KFC Yum! Center - Financing

Financing

As a result of the subtracted hotel and the revised projected revenues, the arena, which would have lost $123,000 a year originally, might turn a small profit. The arena would generate $9.2 million a year in rent, merchandise, concessions and other revenues, along with funds from a $2 ticket tax on every Louisville men's basketball game during the first 30 years of the arena's operation. The arena would spend just under $9 million a year, generating an annual profit of $196,000.

Another reason for the revised operating expenses is the reimbursement fee that the Louisville Arena Authority must pay to the Kentucky State Fair Board for the arena's impact on Freedom Hall. The decrease in revenues, from $1.3 million to $738,000 during the first 10 years of operations of the new arena, is the result of a revision taking into account fewer events for the center.
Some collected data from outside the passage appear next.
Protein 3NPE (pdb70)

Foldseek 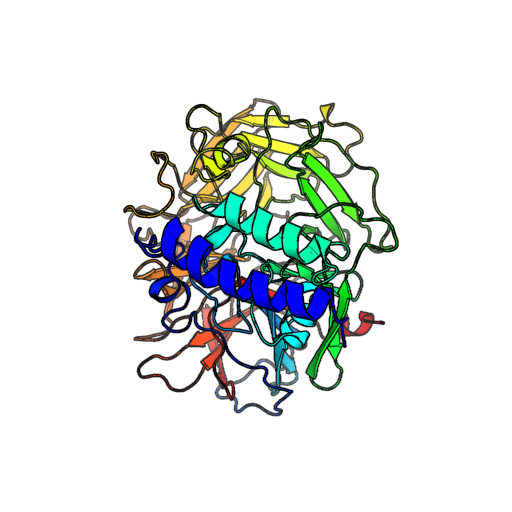3Di:
DADDVLVVVVVVLVVCCVVDLPVPVNPVDDAFLQFFCCNQQPDLLPADDKDFKDFFFDKDFFDDQLFFFKWKFKFFHAPDDDDGWHGRRQHAIKMWIWTDHGRTGGIIIMDTQPDLLVVLCVVVVHRQDDRVCGQLQFLSNVVSVVSNVSSVVSVSGDCVQPNFRLGFDWDCALQWIWRATAFFATWTWACDPNRYIYTPGGDDLVPPRDGHWARAWAQALPQRKTKTKRADQDDQQRIWTWIAGSVSDIDDIAGAGDPHNADFREWAAAPFKTKGKGAQFGAQVVQNVGRGGRTFGHLPDFTWIWIATRNDDYNVRIFIATDGQWDFNYWQAWYQDPVQRKIKTWGKTDRDPDDGCPDSDDDDAIFTWIKIGNRVVRYIDIDGLADPPPTFGWAAWHFQSNCHNHDGQWIKTFRCPVNPFGQFIWIAGSVNSDIDTDGPDPQKTWGYWEWAASPDDDPGRHDRQQTWTWIWMAHPCGDAIKIWIAGRPVRHTRMIGTDPHHDRYGHYMYIAGNVNNVSNDD

B-factor: mean 102.46, std 27.41, range [65.38, 287.8]

Solvent-accessible surface area: 22515 Å² total; per-residue (Å²): 224,104,73,144,153,38,158,64,18,22,61,62,31,57,70,107,6,96,44,77,3,12,79,78,53,26,208,87,108,70,73,69,53,33,10,33,23,80,79,20,27,48,60,15,48,23,42,24,53,62,116,70,29,54,100,139,7,85,53,59,59,190,4,5,79,91,5,53,0,2,1,0,16,0,3,8,3,6,41,54,120,13,52,57,6,1,29,33,85,8,0,10,0,2,1,2,3,0,33,0,96,123,31,23,1,56,4,0,0,0,52,18,2,63,2,18,14,0,161,42,4,89,92,89,48,59,15,19,4,17,9,46,61,9,9,33,49,28,92,7,0,66,25,11,50,59,13,8,128,39,8,25,86,30,56,24,9,70,35,95,38,17,50,2,20,0,9,10,2,14,25,23,8,59,4,62,0,2,0,4,3,72,92,5,24,1,7,8,2,84,11,16,158,82,7,27,10,86,28,77,26,100,37,52,6,113,68,56,6,80,32,32,5,5,5,25,8,23,66,1,49,79,68,24,16,1,0,0,0,2,40,46,40,126,133,143,41,21,0,49,1,1,15,0,73,74,113,23,60,52,12,127,54,7,88,2,91,12,175,36,20,1,30,4,13,6,0,1,1,0,85,78,44,0,0,0,6,2,4,6,14,0,28,79,71,122,31,36,147,132,51,20,46,8,36,35,29,24,78,94,35,64,0,52,0,0,4,0,33,12,133,14,84,78,29,104,80,23,29,70,0,74,4,82,70,0,22,7,59,13,2,23,1,0,26,59,26,171,102,73,50,38,11,0,0,2,0,6,2,43,95,32,108,68,82,140,138,81,81,77,111,158,234,84,94,7,37,2,6,16,0,62,0,34,34,224,85,26,173,39,61,89,95,49,6,6,58,133,101,67,61,36,17,0,38,37,10,41,8,10,73,51,48,26,1,66,118,1,115,35,0,2,0,0,8,0,77,65,84,65,76,8,23,0,0,0,22,0,12,7,80,74,1,109,27,76,105,27,99,8,37,178,22,40,27,12,21,11,0,0,2,8,3,48,68,88,97,58,77,155,108,62,34,38,24,31,0,14,0,0,3,11,2,16,41,86,244,69,50,62,0,32,0,6,0,0,18,0,46,83,25,158,79,64,0,22,0,62,2,57,18,65,3,4,33,29,34,24,5,13,8,0,24,10,134,65,24,149,61,20,75,74

Nearest PDB structures (foldseek):
  3npe-assembly1_A  TM=1.002E+00  e=0.000E+00  Zea mays
  7vud-assembly1_A  TM=8.907E-01  e=8.515E-50  Osmanthus fragrans
  6n20-assembly1_B  TM=8.451E-01  e=1.577E-37  Neurospora crassa
  5u97-assembly2_C  TM=8.274E-01  e=2.427E-37  Neurospora crassa OR74A
  6n1y-assembly1_A  TM=8.333E-01  e=3.736E-37  Neurospora crassa

InterPro domains:
  IPR004294 Carotenoid oxygenase [PF03055] (127-594)
  IPR004294 Carotenoid oxygenase [PTHR10543] (136-594)

Structure (mmCIF, N/CA/C/O backbone):
data_3NPE
#
_entry.id   3NPE
#
_cell.length_a   161.521
_cell.length_b   161.521
_cell.length_c   150.816
_cell.angle_alpha   90.00
_cell.angle_beta   90.00
_cell.angle_gamma   120.00
#
_symmetry.space_group_name_H-M   'P 63 2 2'
#
loop_
_entity.id
_entity.type
_entity.pdbx_description
1 polymer '9-cis-epoxycarotenoid dioxygenase 1, chloroplastic'
2 non-polymer 'FE (II) ION'
3 non-polymer 'OXYGEN MOLECULE'
4 non-polymer 'HYDROXIDE ION'
5 non-polymer '1,4-DIETHYLENE DIOXIDE'
6 water water
#
loop_
_atom_site.group_PDB
_atom_site.id
_atom_site.type_symbol
_atom_site.label_atom_id
_atom_site.label_alt_id
_atom_site.label_comp_id
_atom_site.label_asym_id
_atom_site.label_entity_id
_atom_site.label_seq_id
_atom_site.pdbx_PDB_ins_code
_atom_site.Cartn_x
_atom_site.Cartn_y
_atom_site.Cartn_z
_atom_site.occupancy
_atom_site.B_iso_or_equiv
_atom_site.auth_seq_id
_atom_site.auth_comp_id
_atom_site.auth_asym_id
_atom_site.auth_atom_id
_atom_site.pdbx_PDB_model_num
ATOM 1 N N . GLN A 1 8 ? 2.608 76.011 54.497 1.00 147.93 83 GLN A N 1
ATOM 2 C CA . GLN A 1 8 ? 2.714 77.483 54.228 1.00 148.23 83 GLN A CA 1
ATOM 3 C C . GLN A 1 8 ? 1.568 78.305 54.831 1.00 145.94 83 GLN A C 1
ATOM 4 O O . GLN A 1 8 ? 0.382 78.050 54.576 1.00 147.28 83 GLN A O 1
ATOM 10 N N . LEU A 1 9 ? 1.953 79.300 55.627 1.00 142.64 84 LEU A N 1
ATOM 11 C CA . LEU A 1 9 ? 1.011 80.162 56.334 1.00 140.04 84 LEU A CA 1
ATOM 12 C C . LEU A 1 9 ? 0.452 81.247 55.408 1.00 142.60 84 LEU A C 1
ATOM 13 O O . LEU A 1 9 ? -0.337 80.958 54.508 1.00 145.85 84 LEU A O 1
ATOM 18 N N . ASN A 1 10 ? 0.886 82.484 55.631 1.00 141.19 85 ASN A N 1
ATOM 19 C CA . ASN A 1 10 ? 0.339 83.656 54.961 1.00 143.02 85 ASN A CA 1
ATOM 20 C C . ASN A 1 10 ? 1.465 84.611 54.550 1.00 143.72 85 ASN A C 1
ATOM 21 O O . ASN A 1 10 ? 2.589 84.184 54.259 1.00 144.49 85 ASN A O 1
ATOM 26 N N . LEU A 1 11 ? 1.143 85.900 54.511 1.00 143.54 86 LEU A N 1
ATOM 27 C CA . LEU A 1 11 ? 2.121 86.955 54.316 1.00 143.67 86 LEU A CA 1
ATOM 28 C C . LEU A 1 11 ? 2.003 87.904 55.518 1.00 139.70 86 LEU A C 1
ATOM 29 O O . LEU A 1 11 ? 3.016 88.286 56.114 1.00 137.69 86 LEU A O 1
ATOM 34 N N . PHE A 1 12 ? 0.765 88.238 55.896 1.00 138.63 87 PHE A N 1
ATOM 35 C CA . PHE A 1 12 ? 0.495 88.919 57.168 1.00 134.72 87 PHE A CA 1
ATOM 36 C C . PHE A 1 12 ? 0.935 88.049 58.348 1.00 130.85 87 PHE A C 1
ATOM 37 O O . PHE A 1 12 ? 1.683 88.502 59.223 1.00 128.39 87 PHE A O 1
ATOM 45 N N . GLN A 1 13 ? 0.464 86.804 58.379 1.00 130.18 88 GLN A N 1
ATOM 46 C CA . GLN A 1 13 ? 0.675 85.977 59.562 1.00 126.29 88 GLN A CA 1
ATOM 47 C C . GLN A 1 13 ? 2.097 85.417 59.645 1.00 125.36 88 GLN A C 1
ATOM 48 O O . GLN A 1 13 ? 2.597 85.123 60.734 1.00 122.24 88 GLN A O 1
ATOM 54 N N . ARG A 1 14 ? 2.749 85.300 58.491 1.00 128.00 89 ARG A N 1
ATOM 55 C CA . ARG A 1 14 ? 4.157 84.917 58.443 1.00 127.63 89 ARG A CA 1
ATOM 56 C C . ARG A 1 14 ? 5.020 86.002 59.107 1.00 125.28 89 ARG A C 1
ATOM 57 O O . ARG A 1 14 ? 6.028 85.709 59.753 1.00 123.58 89 ARG A O 1
ATOM 65 N N . ALA A 1 15 ? 4.592 87.251 58.951 1.00 125.04 90 ALA A N 1
ATOM 66 C CA . ALA A 1 15 ? 5.298 88.400 59.503 1.00 123.15 90 ALA A CA 1
ATOM 67 C C . ALA A 1 15 ? 4.855 88.706 60.928 1.00 118.99 90 ALA A C 1
ATOM 68 O O . ALA A 1 15 ? 5.535 89.439 61.650 1.00 117.47 90 ALA A O 1
ATOM 70 N N . ALA A 1 16 ? 3.709 88.157 61.324 1.00 117.18 91 ALA A N 1
ATOM 71 C CA . ALA A 1 16 ? 3.289 88.217 62.721 1.00 113.31 91 ALA A CA 1
ATOM 72 C C . ALA A 1 16 ? 4.186 87.301 63.541 1.00 110.81 91 ALA A C 1
ATOM 73 O O . ALA A 1 16 ? 4.832 87.750 64.484 1.00 108.98 91 ALA A O 1
ATOM 75 N N . ALA A 1 17 ? 4.242 86.029 63.149 1.00 110.87 92 ALA A N 1
ATOM 76 C CA . ALA A 1 17 ? 5.074 85.016 63.810 1.00 108.84 92 ALA A CA 1
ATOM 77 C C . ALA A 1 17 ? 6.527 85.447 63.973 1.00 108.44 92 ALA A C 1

On May 28, 2007, it was announced that the Louisville Metro Council will propose an arena-financing deal that would save city taxpayers $3.4 million/year, or $100 million over three decades. The proposal, required the arena officials to exhaust other revenue sources, such as naming rights and luxury suite sales, before asking the metro government to pay more than its minimum pledge. The minimum pledge is $206 million towards the construction of the arena in annual installments between 2010 and 2039. Under the deal, the Louisville Arena Authority can ask the local government for up to $3.5 million more a year to cover the debt only if at least five other sources are drained. If the Louisville Arena Authority has to use additional city funds for two straight years, the Louisville Metro Council has the right to audit the arena's revenues.

The financing agreement allowed $339 million in bonds through the state of Kentucky's Economic Development Finance Authority to be issued to construct the $252 million arena. The total debt on the bonds, $573 million over 30 years, will be paid through several sources. These include the city's $206 million commitment, $265 million from a tax-increment financing district, $179 million from advertising rights inside the arena, $63 million from luxury box sales, and at least $37 million in arena naming rights. The tax-increment financing district will allow part of the anticipated growth in state taxes to help pay for the arena. The arena's share of that revenue is capped at $265 million, although the project will be able to use the excess revenues to pay down the debt. It is expected to generate $574 million over 20 years.

In September 2008, financing was completed for the new waterfront arena.